*PROBLEM TO WORK ON*: Some entries follow. Reproduce exactly the lines starting at the one with "ATOM 41 O O" and stopping after the one with "ATOM 53 N N".

*SUPPLIED DATA*:
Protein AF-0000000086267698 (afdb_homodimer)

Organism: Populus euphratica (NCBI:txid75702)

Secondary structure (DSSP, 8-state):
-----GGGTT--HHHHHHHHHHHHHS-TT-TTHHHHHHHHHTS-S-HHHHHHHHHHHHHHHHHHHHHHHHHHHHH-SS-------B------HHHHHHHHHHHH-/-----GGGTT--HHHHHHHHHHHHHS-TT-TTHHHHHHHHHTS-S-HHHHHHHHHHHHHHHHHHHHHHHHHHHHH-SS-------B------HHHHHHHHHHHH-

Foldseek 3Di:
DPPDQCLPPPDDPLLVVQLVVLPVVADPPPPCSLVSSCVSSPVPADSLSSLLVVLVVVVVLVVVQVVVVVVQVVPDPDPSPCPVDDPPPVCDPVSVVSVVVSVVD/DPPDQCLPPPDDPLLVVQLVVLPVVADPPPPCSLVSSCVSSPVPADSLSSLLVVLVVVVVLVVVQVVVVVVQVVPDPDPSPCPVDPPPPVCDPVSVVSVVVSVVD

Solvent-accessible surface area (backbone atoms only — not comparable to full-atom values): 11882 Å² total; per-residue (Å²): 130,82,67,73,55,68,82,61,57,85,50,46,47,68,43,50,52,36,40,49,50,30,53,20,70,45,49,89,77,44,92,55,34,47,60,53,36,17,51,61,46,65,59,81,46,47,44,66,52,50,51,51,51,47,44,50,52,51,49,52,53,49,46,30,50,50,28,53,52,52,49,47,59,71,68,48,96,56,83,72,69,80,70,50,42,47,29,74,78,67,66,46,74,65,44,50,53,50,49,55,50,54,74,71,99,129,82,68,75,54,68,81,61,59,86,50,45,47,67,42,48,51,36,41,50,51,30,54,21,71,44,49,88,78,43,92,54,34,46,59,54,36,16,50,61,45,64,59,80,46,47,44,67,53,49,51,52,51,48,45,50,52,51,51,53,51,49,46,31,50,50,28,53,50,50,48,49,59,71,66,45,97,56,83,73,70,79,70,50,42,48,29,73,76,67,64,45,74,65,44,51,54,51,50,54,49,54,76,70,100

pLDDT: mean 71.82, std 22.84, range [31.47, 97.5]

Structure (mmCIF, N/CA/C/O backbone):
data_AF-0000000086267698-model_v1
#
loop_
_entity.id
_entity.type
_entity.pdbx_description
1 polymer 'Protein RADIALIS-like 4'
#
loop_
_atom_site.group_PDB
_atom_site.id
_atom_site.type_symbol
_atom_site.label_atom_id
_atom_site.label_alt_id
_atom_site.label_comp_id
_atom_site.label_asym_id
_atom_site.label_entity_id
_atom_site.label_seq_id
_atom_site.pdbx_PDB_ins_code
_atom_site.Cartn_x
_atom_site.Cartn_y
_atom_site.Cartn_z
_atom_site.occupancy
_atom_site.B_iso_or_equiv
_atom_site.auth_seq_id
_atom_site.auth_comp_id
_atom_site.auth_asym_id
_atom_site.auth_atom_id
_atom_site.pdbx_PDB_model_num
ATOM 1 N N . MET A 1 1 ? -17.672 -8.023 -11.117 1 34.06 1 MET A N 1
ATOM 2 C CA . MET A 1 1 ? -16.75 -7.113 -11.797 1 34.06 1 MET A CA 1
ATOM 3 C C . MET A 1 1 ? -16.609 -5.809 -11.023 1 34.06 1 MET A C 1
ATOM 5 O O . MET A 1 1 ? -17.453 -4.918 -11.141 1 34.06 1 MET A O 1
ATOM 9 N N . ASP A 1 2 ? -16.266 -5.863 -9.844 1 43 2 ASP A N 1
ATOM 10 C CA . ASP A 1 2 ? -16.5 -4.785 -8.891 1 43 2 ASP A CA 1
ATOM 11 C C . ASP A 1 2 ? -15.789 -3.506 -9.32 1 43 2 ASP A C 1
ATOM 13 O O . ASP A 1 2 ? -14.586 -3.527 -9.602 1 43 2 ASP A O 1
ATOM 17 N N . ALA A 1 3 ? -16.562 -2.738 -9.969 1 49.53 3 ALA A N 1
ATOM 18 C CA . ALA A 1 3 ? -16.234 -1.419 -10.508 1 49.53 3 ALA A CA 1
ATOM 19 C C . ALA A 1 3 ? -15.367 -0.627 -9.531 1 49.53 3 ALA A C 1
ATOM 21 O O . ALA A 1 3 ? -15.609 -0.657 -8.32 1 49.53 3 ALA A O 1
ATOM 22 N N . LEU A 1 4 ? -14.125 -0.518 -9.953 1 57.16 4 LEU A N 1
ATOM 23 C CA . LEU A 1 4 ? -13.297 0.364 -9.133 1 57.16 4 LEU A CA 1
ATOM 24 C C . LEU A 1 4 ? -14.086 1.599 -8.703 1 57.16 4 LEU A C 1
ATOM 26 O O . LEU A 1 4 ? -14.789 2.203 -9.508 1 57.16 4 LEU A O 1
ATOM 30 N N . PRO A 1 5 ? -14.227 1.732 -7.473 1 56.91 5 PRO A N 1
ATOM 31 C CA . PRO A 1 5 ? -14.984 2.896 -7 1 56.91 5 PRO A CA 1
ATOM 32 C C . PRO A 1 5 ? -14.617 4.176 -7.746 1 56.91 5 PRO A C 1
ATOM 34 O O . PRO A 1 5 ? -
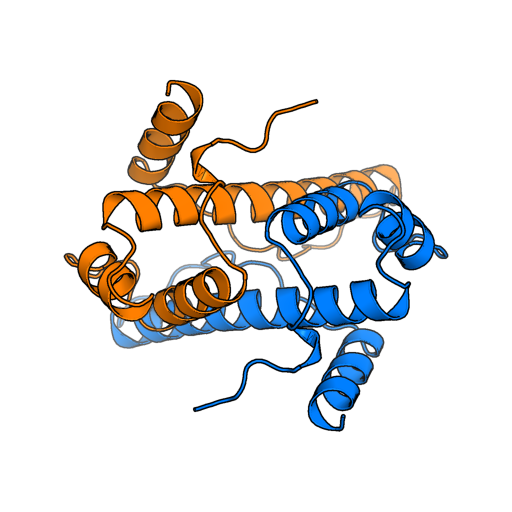13.461 4.375 -8.117 1 56.91 5 PRO A O 1
ATOM 37 N N . LYS A 1 6 ? -15.531 4.852 -8.18 1 57.47 6 LYS A N 1
ATOM 38 C CA . LYS A 1 6 ? -15.406 6.117 -8.906 1 57.47 6 LYS A CA 1
ATOM 39 C C . LYS A 1 6 ? -14.336 7.004 -8.281 1 57.47 6 LYS A C 1
ATOM 41 O O . LYS A 1 6 ? -13.695 7.801 -8.977 1 57.47 6 LYS A O 1
ATOM 46 N N . VAL A 1 7 ? -14.344 6.82 -6.949 1 58.22 7 VAL A N 1
ATOM 47 C CA . VAL A 1 7 ? -13.383 7.648 -6.227 1 58.22 7 VAL A CA 1
ATOM 48 C C . VAL A 1 7 ? -11.969 7.348 -6.715 1 58.22 7 VAL A C 1
ATOM 50 O O . VAL A 1 7 ? -11.078 8.195 -6.613 1 58.22 7 VAL A O 1
ATOM 53 N N . LEU A 1 8 ? -11.922 6.203 -7.266 1 61.47 8 LEU A N 1
ATOM 54 C CA . LEU A 1 8 ? -10.609 5.754 -7.719 1 61.47 8 LEU A CA 1
ATOM 55 C C . LEU A 1 8 ? -10.211 6.445 -9.023 1 61.47 8 LEU A C 1
ATOM 57 O O . LEU A 1 8 ? -9.031 6.531 -9.352 1 61.47 8 LEU A O 1
ATOM 61 N N . TYR A 1 9 ? -11.359 7.066 -9.508 1 65.62 9 TYR A N 1
ATOM 62 C CA . TYR A 1 9 ? -11.086 7.719 -10.781 1 65.62 9 TYR A CA 1
ATOM 63 C C . TYR A 1 9 ? -10.453 9.086 -10.57 1 65.62 9 TYR A C 1
ATOM 65 O O . TYR A 1 9 ? -10.742 9.766 -9.586 1 65.62 9 TYR A O 1
ATOM 73 N N . GLY A 1 10 ? -9.266 9.297 -11.172 1 80.44 10 GLY A N 1
ATOM 74 C CA . GLY A 1 10 ? -8.68 10.625 -11.172 1 80.44 10 GLY A CA 1
ATOM 75 C C . GLY A 1 10 ? -7.328 10.68 -10.484 1 80.44 10 GLY A C 1
ATOM 76 O O . GLY A 1 10 ? -6.742 11.758 -10.352 1 80.44 10 GLY A O 1
ATOM 77 N N . TRP A 1 11 ? -7.074 9.523 -9.906 1 88.75 11 TRP A N 1
ATOM 78 C CA . TRP A 1 11 ? -5.73 9.5 -9.344 1 88.75 11 TRP A CA 1
ATOM 79 C C . TRP A 1 11 ? -4.727 8.945 -10.352 1 88.75 11 TRP A C 1
ATOM 81 O O . TRP A 1 11 ? -4.949 7.883 -10.93 1 88.75 11 TRP A O 1
ATOM 91 N N . SER A 1 12 ? -3.734 9.719 -10.547 1 84 12 SER A N 1
ATOM 92 C CA . SER A 1 12 ? -2.615 9.211 -11.344 1 84 12 SER A CA 1
ATOM 93 C C . SER A 1 12 ? -1.603 8.484 -10.461 1 84 12 SER A C 1
ATOM 95 O O . SER A 1 12 ? -1.637 8.609 -9.234 1 84 12 SER A O 1
ATOM 97 N N . TRP A 1 13 ? -0.738 7.824 -11.062 1 84.06 13 TRP A N 1
ATOM 98 C CA . TRP A 1 13 ? 0.321 7.148 -10.32 1 84.06 13 TRP A CA 1
ATOM 99 C C . TRP A 1 13 ? 1.177 8.156 -9.562 1 84.06 13 TRP A C 1
ATOM 101 O O . TRP A 1 13 ? 1.533 7.926 -8.406 1 84.06 13 TRP A O 1
ATOM 111 N N . GLU A 1 14 ? 1.469 9.227 -10.25 1 84.5 14 GLU A N 1
ATOM 112 C CA . GLU A 1 14 ? 2.275 10.273 -9.625 1 84.5 14 GLU A CA 1
ATOM 113 C C . GLU A 1 14 ? 1.571 10.844 -8.398 1 84.5 14 GLU A C 1
ATOM 115 O O . GLU A 1 14 ? 2.197 11.047 -7.355 1 84.5 14 GLU A O 1
ATOM 120 N N . GLU A 1 15 ? 0.336 11.109 -8.547 1 90 15 GLU A N 1
ATOM 121 C CA . GLU A 1 15 ? -0.439 11.609 -7.418 1 90 15 GLU A CA 1
ATOM 122 C C . GLU A 1 15 ? -0.441 10.609 -6.262 1 90 15 GLU A C 1
ATOM 124 O O . GLU A 1 15 ? -0.322 11 -5.098 1 90 15 GLU A O 1
ATOM 129 N N . ASN A 1 16 ? -0.576 9.383 -6.617 1 91.44 16 ASN A N 1
ATOM 130 C CA . ASN A 1 16 ? -0.551 8.359 -5.578 1 91.44 16 ASN A CA 1
ATOM 131 C C . ASN A 1 16 ? 0.794 8.328 -4.855 1 91.44 16 ASN A C 1
ATOM 133 O O . ASN A 1 16 ? 0.844 8.195 -3.631 1 91.44 16 ASN A O 1
ATOM 137 N N . LYS A 1 17 ? 1.813 8.453 -5.555 1 89.81 17 LYS A N 1
ATOM 138 C CA . LYS A 1 17 ? 3.139 8.445 -4.941 1 89.81 17 LYS A CA 1
ATOM 139 C C . LYS A 1 17 ? 3.334 9.648 -4.027 1 89.81 17 LYS A C 1
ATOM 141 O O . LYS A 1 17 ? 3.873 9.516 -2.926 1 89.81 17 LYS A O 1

*EXPECTED ANSWER*:
ATOM 41 O O . LYS A 1 6 ? -13.695 7.801 -8.977 1 57.47 6 LYS A O 1
ATOM 46 N N . VAL A 1 7 ? -14.344 6.82 -6.949 1 58.22 7 VAL A N 1
ATOM 47 C CA . VAL A 1 7 ? -13.383 7.648 -6.227 1 58.22 7 VAL A CA 1
ATOM 48 C C . VAL A 1 7 ? -11.969 7.348 -6.715 1 58.22 7 VAL A C 1
ATOM 50 O O . VAL A 1 7 ? -11.078 8.195 -6.613 1 58.22 7 VAL A O 1
ATOM 53 N N . LEU A 1 8 ? -11.922 6.203 -7.266 1 61.47 8 LEU A N 1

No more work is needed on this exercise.